Developed by researcher Ariansyah (deduu on GitHub), ClawSandbox provides a reusable testing framework that can evaluate security weaknesses across different AI agent platforms. The research emphasizes that these vulnerabilities are not specific to any single framework but are inherent to the architecture of LLM-based agents with system-level access. Popular platforms potentially affected include AutoGPT, CrewAI, LangChain Agents, Claude Code, Cursor, Windsurf, Devin, and any custom agents built using the Model Context Protocol (MCP).
The benchmark's methodology allows developers to test their own AI agents by replacing system prompts and API endpoints in the test scripts. The findings arrive at a critical time as AI coding assistants and autonomous agents gain deeper integration with development environments and production systems. The release includes containerized test infrastructure, documented attack scenarios, and published results to help the AI safety community better understand and mitigate these emerging security risks.

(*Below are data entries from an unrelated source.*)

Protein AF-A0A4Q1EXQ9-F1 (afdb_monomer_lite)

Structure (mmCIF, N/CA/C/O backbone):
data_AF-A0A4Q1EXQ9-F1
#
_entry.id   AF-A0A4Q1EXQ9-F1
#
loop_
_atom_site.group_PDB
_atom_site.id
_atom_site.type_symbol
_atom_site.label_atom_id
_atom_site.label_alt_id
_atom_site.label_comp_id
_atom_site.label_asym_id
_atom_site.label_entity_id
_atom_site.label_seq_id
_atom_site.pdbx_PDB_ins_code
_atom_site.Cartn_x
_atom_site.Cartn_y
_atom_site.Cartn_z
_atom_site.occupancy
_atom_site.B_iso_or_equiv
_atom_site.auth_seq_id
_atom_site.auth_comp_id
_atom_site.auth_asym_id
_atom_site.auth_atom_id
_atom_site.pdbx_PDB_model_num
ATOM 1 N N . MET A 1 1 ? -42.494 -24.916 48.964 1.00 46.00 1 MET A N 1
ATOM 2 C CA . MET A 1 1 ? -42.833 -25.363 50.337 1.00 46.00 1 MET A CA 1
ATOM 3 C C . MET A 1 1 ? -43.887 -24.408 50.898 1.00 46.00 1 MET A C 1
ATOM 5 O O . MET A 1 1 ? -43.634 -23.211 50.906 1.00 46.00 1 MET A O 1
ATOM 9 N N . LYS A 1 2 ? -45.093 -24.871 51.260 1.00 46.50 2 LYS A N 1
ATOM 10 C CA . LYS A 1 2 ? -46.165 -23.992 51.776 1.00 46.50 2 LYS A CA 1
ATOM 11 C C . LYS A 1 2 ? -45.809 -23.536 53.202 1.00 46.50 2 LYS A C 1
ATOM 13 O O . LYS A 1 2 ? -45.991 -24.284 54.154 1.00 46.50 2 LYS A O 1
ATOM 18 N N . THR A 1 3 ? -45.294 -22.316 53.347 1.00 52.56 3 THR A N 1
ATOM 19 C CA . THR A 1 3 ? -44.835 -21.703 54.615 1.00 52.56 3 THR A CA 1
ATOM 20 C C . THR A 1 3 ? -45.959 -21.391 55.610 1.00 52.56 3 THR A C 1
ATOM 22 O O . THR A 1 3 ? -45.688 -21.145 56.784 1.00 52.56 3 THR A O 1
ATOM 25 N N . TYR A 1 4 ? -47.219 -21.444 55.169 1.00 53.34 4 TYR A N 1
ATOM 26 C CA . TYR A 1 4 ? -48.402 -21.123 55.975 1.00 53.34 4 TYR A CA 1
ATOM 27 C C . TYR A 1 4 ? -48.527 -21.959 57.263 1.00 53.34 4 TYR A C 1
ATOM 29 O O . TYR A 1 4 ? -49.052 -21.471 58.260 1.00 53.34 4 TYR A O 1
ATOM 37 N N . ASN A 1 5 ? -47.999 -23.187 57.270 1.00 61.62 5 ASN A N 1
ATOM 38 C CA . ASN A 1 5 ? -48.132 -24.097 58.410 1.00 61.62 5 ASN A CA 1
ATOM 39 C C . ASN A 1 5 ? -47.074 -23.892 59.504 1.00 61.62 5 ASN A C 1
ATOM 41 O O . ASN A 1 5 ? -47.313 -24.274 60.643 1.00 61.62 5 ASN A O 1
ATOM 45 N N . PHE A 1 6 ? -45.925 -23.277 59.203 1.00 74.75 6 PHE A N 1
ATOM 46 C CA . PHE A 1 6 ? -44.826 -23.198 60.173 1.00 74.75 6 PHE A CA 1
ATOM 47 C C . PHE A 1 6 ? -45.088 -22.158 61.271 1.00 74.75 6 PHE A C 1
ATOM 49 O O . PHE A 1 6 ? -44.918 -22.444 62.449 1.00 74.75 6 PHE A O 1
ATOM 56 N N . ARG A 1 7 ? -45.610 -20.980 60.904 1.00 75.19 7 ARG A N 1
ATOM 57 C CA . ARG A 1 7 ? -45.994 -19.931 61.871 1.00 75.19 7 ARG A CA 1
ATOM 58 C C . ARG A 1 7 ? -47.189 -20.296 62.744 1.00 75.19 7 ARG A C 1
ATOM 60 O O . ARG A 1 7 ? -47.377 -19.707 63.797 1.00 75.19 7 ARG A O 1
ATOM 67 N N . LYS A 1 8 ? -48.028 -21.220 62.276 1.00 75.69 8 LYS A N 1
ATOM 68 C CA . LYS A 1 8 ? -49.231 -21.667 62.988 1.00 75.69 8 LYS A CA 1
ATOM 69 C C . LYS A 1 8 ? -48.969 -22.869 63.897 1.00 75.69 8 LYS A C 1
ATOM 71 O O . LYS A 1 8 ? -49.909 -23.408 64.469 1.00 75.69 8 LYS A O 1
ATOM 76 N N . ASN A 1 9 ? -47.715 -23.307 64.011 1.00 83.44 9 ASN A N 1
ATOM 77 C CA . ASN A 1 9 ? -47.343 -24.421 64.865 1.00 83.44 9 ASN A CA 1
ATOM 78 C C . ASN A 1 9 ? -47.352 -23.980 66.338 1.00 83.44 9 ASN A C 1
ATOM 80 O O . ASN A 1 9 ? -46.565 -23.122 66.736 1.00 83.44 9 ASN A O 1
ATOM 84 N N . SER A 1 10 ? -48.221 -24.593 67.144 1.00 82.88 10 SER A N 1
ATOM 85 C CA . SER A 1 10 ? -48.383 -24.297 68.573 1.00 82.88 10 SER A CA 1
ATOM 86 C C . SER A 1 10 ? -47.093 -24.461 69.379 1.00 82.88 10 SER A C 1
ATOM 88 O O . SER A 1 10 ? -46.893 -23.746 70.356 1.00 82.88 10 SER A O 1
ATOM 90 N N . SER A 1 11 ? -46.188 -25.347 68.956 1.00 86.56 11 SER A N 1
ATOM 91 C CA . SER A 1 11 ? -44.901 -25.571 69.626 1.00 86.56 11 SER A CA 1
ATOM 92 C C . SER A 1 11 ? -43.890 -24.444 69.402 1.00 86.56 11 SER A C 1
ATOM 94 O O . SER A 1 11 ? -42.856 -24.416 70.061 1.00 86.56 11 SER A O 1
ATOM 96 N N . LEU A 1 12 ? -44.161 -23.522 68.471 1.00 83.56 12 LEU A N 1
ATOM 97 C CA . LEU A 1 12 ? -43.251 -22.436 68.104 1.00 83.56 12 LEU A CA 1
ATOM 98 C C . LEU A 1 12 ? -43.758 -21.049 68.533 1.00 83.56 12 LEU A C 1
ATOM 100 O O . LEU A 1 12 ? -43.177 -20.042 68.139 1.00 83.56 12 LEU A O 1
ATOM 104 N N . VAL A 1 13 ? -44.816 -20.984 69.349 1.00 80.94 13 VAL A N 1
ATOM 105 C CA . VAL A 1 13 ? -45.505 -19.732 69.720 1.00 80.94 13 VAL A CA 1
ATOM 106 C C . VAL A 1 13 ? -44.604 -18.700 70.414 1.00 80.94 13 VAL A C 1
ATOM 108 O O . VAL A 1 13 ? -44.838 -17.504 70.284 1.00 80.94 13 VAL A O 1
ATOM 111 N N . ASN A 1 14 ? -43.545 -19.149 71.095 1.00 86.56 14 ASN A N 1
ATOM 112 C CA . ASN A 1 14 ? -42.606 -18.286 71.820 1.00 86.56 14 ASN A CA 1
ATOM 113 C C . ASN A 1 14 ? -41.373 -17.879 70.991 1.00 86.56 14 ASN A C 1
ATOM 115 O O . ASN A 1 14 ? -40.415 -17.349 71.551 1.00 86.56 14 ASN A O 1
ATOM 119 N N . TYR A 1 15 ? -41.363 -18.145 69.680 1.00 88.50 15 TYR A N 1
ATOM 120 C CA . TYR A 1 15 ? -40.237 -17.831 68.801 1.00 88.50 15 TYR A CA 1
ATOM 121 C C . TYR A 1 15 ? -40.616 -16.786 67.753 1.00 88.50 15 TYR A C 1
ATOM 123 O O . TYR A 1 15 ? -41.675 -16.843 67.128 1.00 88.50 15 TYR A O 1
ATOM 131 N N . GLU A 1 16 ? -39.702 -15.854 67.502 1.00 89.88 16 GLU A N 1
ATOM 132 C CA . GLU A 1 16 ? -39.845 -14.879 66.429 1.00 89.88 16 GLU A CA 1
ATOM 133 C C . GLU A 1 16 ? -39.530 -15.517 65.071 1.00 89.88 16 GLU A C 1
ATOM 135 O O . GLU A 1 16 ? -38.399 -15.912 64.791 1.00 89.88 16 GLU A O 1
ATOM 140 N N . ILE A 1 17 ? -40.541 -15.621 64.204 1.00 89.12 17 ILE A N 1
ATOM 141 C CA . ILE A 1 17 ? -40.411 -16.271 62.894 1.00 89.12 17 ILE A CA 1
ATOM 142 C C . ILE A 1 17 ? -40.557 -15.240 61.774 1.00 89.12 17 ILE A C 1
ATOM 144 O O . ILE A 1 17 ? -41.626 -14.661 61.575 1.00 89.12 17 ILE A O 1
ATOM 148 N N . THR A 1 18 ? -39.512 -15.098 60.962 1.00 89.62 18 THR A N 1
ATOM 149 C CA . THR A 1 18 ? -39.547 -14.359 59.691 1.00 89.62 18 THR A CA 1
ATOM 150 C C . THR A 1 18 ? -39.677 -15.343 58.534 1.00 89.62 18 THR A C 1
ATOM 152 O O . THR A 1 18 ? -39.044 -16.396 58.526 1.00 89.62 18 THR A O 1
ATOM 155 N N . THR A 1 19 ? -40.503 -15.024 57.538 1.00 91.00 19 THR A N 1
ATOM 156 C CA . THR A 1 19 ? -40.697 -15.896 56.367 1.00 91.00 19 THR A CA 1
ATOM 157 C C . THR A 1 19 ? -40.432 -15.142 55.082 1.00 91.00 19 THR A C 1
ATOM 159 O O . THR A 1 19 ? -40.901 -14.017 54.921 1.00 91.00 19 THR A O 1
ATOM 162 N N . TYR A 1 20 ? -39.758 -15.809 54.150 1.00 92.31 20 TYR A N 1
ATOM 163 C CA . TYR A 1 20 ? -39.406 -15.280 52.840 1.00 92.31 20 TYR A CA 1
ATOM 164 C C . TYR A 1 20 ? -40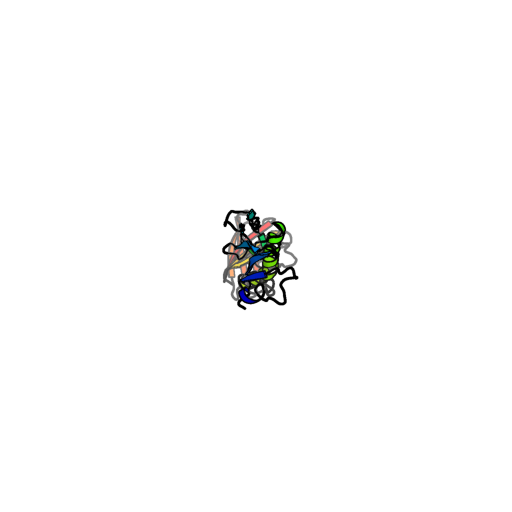.038 -16.151 51.757 1.00 92.31 20 TYR A C 1
ATOM 166 O O . TYR A 1 20 ? -39.967 -17.379 51.817 1.00 92.31 20 TYR A O 1
ATOM 174 N N . THR A 1 21 ? -40.651 -15.519 50.763 1.00 92.94 21 THR A N 1
ATOM 175 C CA . THR A 1 21 ? -41.047 -16.178 49.512 1.00 92.94 21 THR A CA 1
ATOM 176 C C . THR A 1 21 ? -40.097 -15.715 48.429 1.00 92.94 21 THR A C 1
ATOM 178 O O . THR A 1 21 ? -39.754 -14.537 48.400 1.00 92.94 21 THR A O 1
ATOM 181 N N . HIS A 1 22 ? -39.671 -16.631 47.567 1.00 93.62 22 HIS A N 1
ATOM 182 C CA . HIS A 1 22 ? -38.722 -16.360 46.497 1.00 93.62 22 HIS A CA 1
ATOM 183 C C . HIS A 1 22 ? -39.318 -16.749 45.154 1.00 93.62 22 HIS A C 1
ATOM 185 O O . HIS A 1 22 ? -40.110 -17.689 45.075 1.00 93.62 22 HIS A O 1
ATOM 191 N N . ASP A 1 23 ? -38.881 -16.048 44.121 1.00 93.25 23 ASP A N 1
ATOM 192 C CA . ASP A 1 23 ? -38.984 -16.483 42.739 1.00 93.25 23 ASP A CA 1
ATOM 193 C C . ASP A 1 23 ? -37.588 -16.966 42.293 1.00 93.25 23 ASP A C 1
ATOM 195 O O . ASP A 1 23 ? -36.616 -16.210 42.459 1.00 93.25 23 ASP A O 1
ATOM 199 N N . PRO A 1 24 ? -37.431 -18.231 41.848 1.00 92.44 24 PRO A N 1
ATOM 200 C CA . PRO A 1 24 ? -36.132 -18.779 41.469 1.00 92.44 24 PRO A CA 1
ATOM 201 C C . PRO A 1 24 ? -35.371 -17.878 40.490 1.00 92.44 24 PRO A C 1
ATOM 203 O O . PRO A 1 24 ? -35.945 -17.364 39.539 1.00 92.44 24 PRO A O 1
ATOM 206 N N . LEU A 1 25 ? -34.064 -17.705 40.721 1.00 90.50 25 LEU A N 1
ATOM 207 C CA . LEU A 1 25 ? -33.148 -16.870 39.919 1.00 90.50 25 LEU A CA 1
ATOM 208 C C . LEU A 1 25 ? -33.440 -15.356 39.911 1.00 90.50 25 LEU A C 1
ATOM 210 O O . LEU A 1 25 ? -32.669 -14.607 39.319 1.00 90.50 25 LEU A O 1
ATOM 214 N N . ILE A 1 26 ? -34.496 -14.894 40.588 1.00 93.25 26 ILE A N 1
ATOM 215 C CA . ILE A 1 26 ? -34.883 -13.476 40.626 1.00 93.25 26 ILE A CA 1
ATOM 216 C C . ILE A 1 26 ? -34.627 -12.888 42.014 1.00 93.25 26 ILE A C 1
ATOM 218 O O . ILE A 1 26 ? -33.882 -11.920 42.157 1.00 93.25 26 ILE A O 1
ATOM 222 N N . GLY A 1 27 ? -35.222 -13.477 43.055 1.00 93.44 27 GLY A N 1
ATOM 223 C CA . GLY A 1 27 ? -35.033 -13.024 44.433 1.00 93.44 27 GLY A CA 1
ATOM 224 C C . GLY A 1 27 ? -36.274 -13.152 45.314 1.00 93.44 27 GLY A C 1
ATOM 225 O O . GLY A 1 27 ? -37.231 -13.853 44.986 1.00 93.44 27 GLY A O 1
ATOM 226 N N . ILE A 1 28 ? -36.240 -12.499 46.477 1.00 95.69 28 ILE A N 1
ATOM 227 C CA . ILE A 1 28 ? -37.338 -12.485 47.452 1.00 95.69 28 ILE A CA 1
ATOM 228 C C . ILE A 1 28 ? -38.515 -11.704 46.868 1.00 95.69 28 ILE A C 1
ATOM 230 O O . ILE A 1 28 ? -38.361 -10.540 46.539 1.00 95.69 28 ILE A O 1
ATOM 234 N N . THR A 1 29 ? -39.706 -12.293 46.806 1.00 95.81 29 THR A N 1
ATOM 235 C CA . THR A 1 29 ? -40.947 -11.629 46.366 1.00 95.81 29 THR A CA 1
ATOM 236 C C . THR A 1 29 ? -41.791 -11.119 47.526 1.00 95.81 29 THR A C 1
ATOM 238 O O . THR A 1 29 ? -42.545 -10.155 47.377 1.00 95.81 29 THR A O 1
ATOM 241 N N . SER A 1 30 ? -41.659 -11.722 48.709 1.00 94.06 30 SER A N 1
ATOM 242 C CA . SER A 1 30 ? -42.269 -11.189 49.925 1.00 94.06 30 SER A CA 1
ATOM 243 C C . SER A 1 30 ? -41.525 -11.604 51.180 1.00 94.06 30 SER A C 1
ATOM 245 O O . SER A 1 30 ? -41.103 -12.755 51.297 1.00 94.06 30 SER A O 1
ATOM 247 N N . LEU A 1 31 ? -41.476 -10.690 52.139 1.00 94.38 31 LEU A N 1
ATOM 248 C CA . LEU A 1 31 ? -41.007 -10.900 53.498 1.00 94.38 31 LEU A CA 1
ATOM 249 C C . LEU A 1 31 ? -42.200 -10.741 54.436 1.00 94.38 31 LEU A C 1
ATOM 251 O O . LEU A 1 31 ? -43.032 -9.861 54.243 1.00 94.38 31 LEU A O 1
ATOM 255 N N . THR A 1 32 ? -42.304 -11.573 55.462 1.00 92.69 32 THR A N 1
ATOM 256 C CA . THR A 1 32 ? -43.232 -11.335 56.572 1.00 92.69 32 THR A CA 1
ATOM 257 C C . THR A 1 32 ? -42.427 -11.322 57.864 1.00 92.69 32 THR A C 1
ATOM 259 O O . THR A 1 32 ? -41.662 -12.256 58.100 1.00 92.69 32 THR A O 1
ATOM 262 N N . SER A 1 33 ? -42.553 -10.275 58.677 1.00 90.88 33 SER A N 1
ATOM 263 C CA . SER A 1 33 ? -41.859 -10.127 59.968 1.00 90.88 33 SER A CA 1
ATOM 264 C C . SER A 1 33 ? -42.471 -11.036 61.047 1.00 90.88 33 SER A C 1
ATOM 266 O O . SER A 1 33 ? -43.556 -11.582 60.819 1.00 90.88 33 SER A O 1
ATOM 268 N N . PRO A 1 34 ? -41.858 -11.187 62.236 1.00 89.94 34 PRO A N 1
ATOM 269 C CA . PRO A 1 34 ? -42.462 -11.914 63.359 1.00 89.94 34 PRO A CA 1
ATOM 270 C C . PRO A 1 34 ? -43.826 -11.353 63.779 1.00 89.94 34 PRO A C 1
ATOM 272 O O . PRO A 1 34 ? -44.748 -12.118 64.044 1.00 89.94 34 PRO A O 1
ATOM 275 N N . SER A 1 35 ? -44.001 -10.029 63.701 1.00 88.12 35 SER A N 1
ATOM 276 C CA . SER A 1 35 ? -45.273 -9.337 63.961 1.00 88.12 35 SER A CA 1
ATOM 277 C C . SER A 1 35 ? -46.366 -9.581 62.908 1.00 88.12 35 SER A C 1
ATOM 279 O O . SER A 1 35 ? -47.473 -9.071 63.042 1.00 88.12 35 SER A O 1
ATOM 281 N N . GLY A 1 36 ? -46.076 -10.341 61.847 1.00 86.44 36 GLY A N 1
ATOM 282 C CA . GLY A 1 36 ? -47.035 -10.668 60.787 1.00 86.44 36 GLY A CA 1
ATOM 283 C C . GLY A 1 36 ? -47.158 -9.607 59.690 1.00 86.44 36 GLY A C 1
ATOM 284 O O . GLY A 1 36 ? -47.905 -9.808 58.734 1.00 86.44 36 GLY A O 1
ATOM 285 N N . ILE A 1 37 ? -46.399 -8.512 59.776 1.00 90.38 37 ILE A N 1
ATOM 286 C CA . ILE A 1 37 ? -46.394 -7.454 58.762 1.00 90.38 37 ILE A CA 1
ATOM 287 C C . ILE A 1 37 ? -45.684 -7.970 57.511 1.00 90.38 37 ILE A C 1
ATOM 289 O O . ILE A 1 37 ? -44.560 -8.474 57.576 1.00 90.38 37 ILE A O 1
ATOM 293 N N . LYS A 1 38 ? -46.349 -7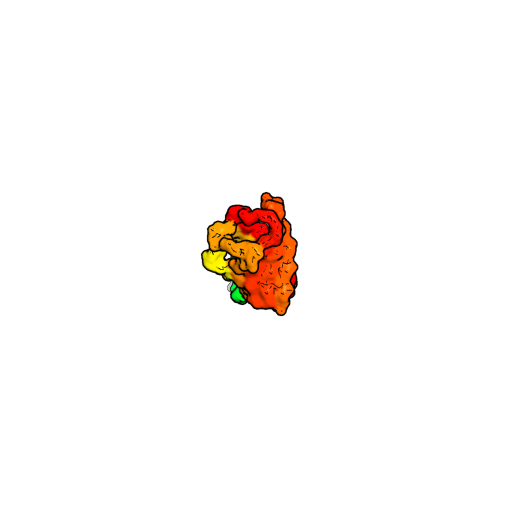.849 56.361 1.00 93.00 38 LYS A N 1
ATOM 294 C CA . LYS A 1 38 ? -45.828 -8.285 55.065 1.00 93.00 38 LYS A CA 1
ATOM 295 C C . LYS A 1 38 ? -45.247 -7.107 54.284 1.00 93.00 38 LYS A C 1
ATOM 297 O O . LYS A 1 38 ? -45.904 -6.088 54.133 1.00 93.00 38 LYS A O 1
ATOM 302 N N . GLU A 1 39 ? -44.059 -7.297 53.723 1.00 96.25 39 GLU A N 1
ATOM 303 C CA . GLU A 1 39 ? -43.446 -6.428 52.716 1.00 96.25 39 GLU A CA 1
ATOM 304 C C . GLU A 1 39 ? -43.356 -7.197 51.391 1.00 96.25 39 GLU A C 1
ATOM 306 O O . GLU A 1 39 ? -43.018 -8.385 51.365 1.00 96.25 39 GLU A O 1
ATOM 311 N N . THR A 1 40 ? -43.693 -6.542 50.282 1.00 97.44 40 THR A N 1
ATOM 312 C CA . THR A 1 40 ? -43.673 -7.139 48.938 1.00 97.44 40 THR A CA 1
ATOM 313 C C . THR A 1 40 ? -42.583 -6.496 48.095 1.00 97.44 40 THR A C 1
ATOM 315 O O . THR A 1 40 ? -42.476 -5.277 48.049 1.00 97.44 40 THR A O 1
ATOM 318 N N . TYR A 1 41 ? -41.812 -7.305 47.377 1.00 97.62 41 TYR A N 1
ATOM 319 C CA . TYR A 1 41 ? -40.708 -6.861 46.529 1.00 97.62 41 TYR A CA 1
ATOM 320 C C . TYR A 1 41 ? -41.090 -7.102 45.070 1.00 97.62 41 TYR A C 1
ATOM 322 O O . TYR A 1 41 ? -41.520 -8.195 44.693 1.00 97.62 41 TYR A O 1
ATOM 330 N N . LYS A 1 42 ? -40.984 -6.062 44.245 1.00 96.94 42 LYS A N 1
ATOM 331 C CA . LYS A 1 42 ? -41.312 -6.108 42.819 1.00 96.94 42 LYS A CA 1
ATOM 332 C C . LYS A 1 42 ? -40.059 -5.846 42.007 1.00 96.94 42 LYS A C 1
ATOM 334 O O . LYS A 1 42 ? -39.327 -4.905 42.298 1.00 96.94 42 LYS A O 1
ATOM 339 N N . TYR A 1 43 ? -39.848 -6.659 40.982 1.00 95.81 43 TYR A N 1
ATOM 340 C CA . TYR A 1 43 ? -38.699 -6.579 40.090 1.00 95.81 43 TYR A CA 1
ATOM 341 C C . TYR A 1 43 ? -39.127 -6.042 38.722 1.00 95.81 43 TYR A C 1
ATOM 343 O O . TYR A 1 43 ? -40.284 -6.196 38.332 1.00 95.81 43 TYR A O 1
ATOM 351 N N . ASN A 1 44 ? -38.209 -5.395 38.005 1.00 92.62 44 ASN A N 1
ATOM 352 C CA . ASN A 1 44 ? -38.417 -5.025 36.606 1.00 92.62 44 ASN A CA 1
ATOM 353 C C . ASN A 1 44 ? -38.177 -6.224 35.665 1.00 92.62 44 ASN A C 1
ATOM 355 O O . ASN A 1 44 ? -37.807 -7.314 36.103 1.00 92.62 44 ASN A O 1
ATOM 359 N N . SER A 1 45 ? -38.357 -6.015 34.359 1.00 92.31 45 SER A N 1
ATOM 360 C CA . SER A 1 45 ? -38.149 -7.034 33.316 1.00 92.31 45 SER A CA 1
ATOM 361 C C . SER A 1 45 ? -36.718 -7.581 33.237 1.00 92.31 45 SER A C 1
ATOM 363 O O . SER A 1 45 ? -36.515 -8.658 32.692 1.00 92.31 45 SER A O 1
ATOM 365 N N . PHE A 1 46 ? -35.733 -6.876 33.801 1.00 90.94 46 PHE A N 1
ATOM 366 C CA . PHE A 1 46 ? -34.337 -7.314 33.895 1.00 90.94 46 PHE A CA 1
ATOM 367 C C . PHE A 1 46 ? -34.026 -8.031 35.220 1.00 90.94 46 PHE A C 1
ATOM 369 O O . PHE A 1 46 ? -32.857 -8.153 35.585 1.00 90.94 46 PHE A O 1
ATOM 376 N N . HIS A 1 47 ? -35.054 -8.451 35.967 1.00 92.50 47 HIS A N 1
ATOM 377 C CA . HIS A 1 47 ? -34.941 -9.130 37.263 1.00 92.50 47 HIS A CA 1
ATOM 378 C C . HIS A 1 47 ? -34.212 -8.315 38.350 1.00 92.50 47 HIS A C 1
ATOM 380 O O . HIS A 1 47 ? -33.612 -8.873 39.264 1.00 92.50 47 HIS A O 1
ATOM 386 N N . ARG A 1 48 ? -34.283 -6.977 38.297 1.00 93.31 48 ARG A N 1
ATOM 387 C CA . ARG A 1 48 ? -33.718 -6.068 39.319 1.00 93.31 48 ARG A CA 1
ATOM 388 C C . ARG A 1 48 ? -34.817 -5.476 40.191 1.00 93.31 48 ARG A C 1
ATOM 390 O O . ARG A 1 48 ? -35.909 -5.223 39.689 1.00 93.31 48 ARG A O 1
ATOM 397 N N . LEU A 1 49 ? -34.542 -5.240 41.475 1.00 95.94 49 LEU A N 1
ATOM 398 C CA . LEU A 1 49 ? -35.525 -4.709 42.427 1.00 95.94 49 LEU A CA 1
ATOM 399 C C . LEU A 1 49 ? -36.014 -3.323 41.981 1.00 95.94 49 LEU A C 1
ATOM 401 O O . LEU A 1 49 ? -35.267 -2.360 42.011 1.00 95.94 49 LEU A O 1
ATOM 405 N N . ASN A 1 50 ? -37.276 -3.210 41.586 1.00 96.06 50 ASN A N 1
ATOM 406 C CA . ASN A 1 50 ? -37.877 -1.957 41.141 1.00 96.06 50 ASN A CA 1
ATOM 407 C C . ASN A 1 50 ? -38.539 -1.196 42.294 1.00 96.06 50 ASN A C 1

- The open-source benchmark provides reusable testing infrastructure that allows developers to evaluate their own AI agents against these attack vectors
- The research highlights urgent security concerns as AI agents gain increasingly deep integration with development environments and production systems
Editorial Opinion
This research arrives at a pivotal moment when AI coding assistants are rapidly moving from experimental tools to production-critical infrastructure. The 78% success rate (7 of 9 attacks) is alarming and suggests the industry has prioritized capability over security in the race to ship agent-based products. What makes ClawSandbox particularly valuable is its framework-agnostic approach—by demonstrating that these vulnerabilities are architectural rather than implementation-specific, it forces a broader reckoning with AI agent security across the entire ecosystem. The open-source release of testing infrastructure is commendable and should accelerate community-driven solutions to these fundamental safety challenges.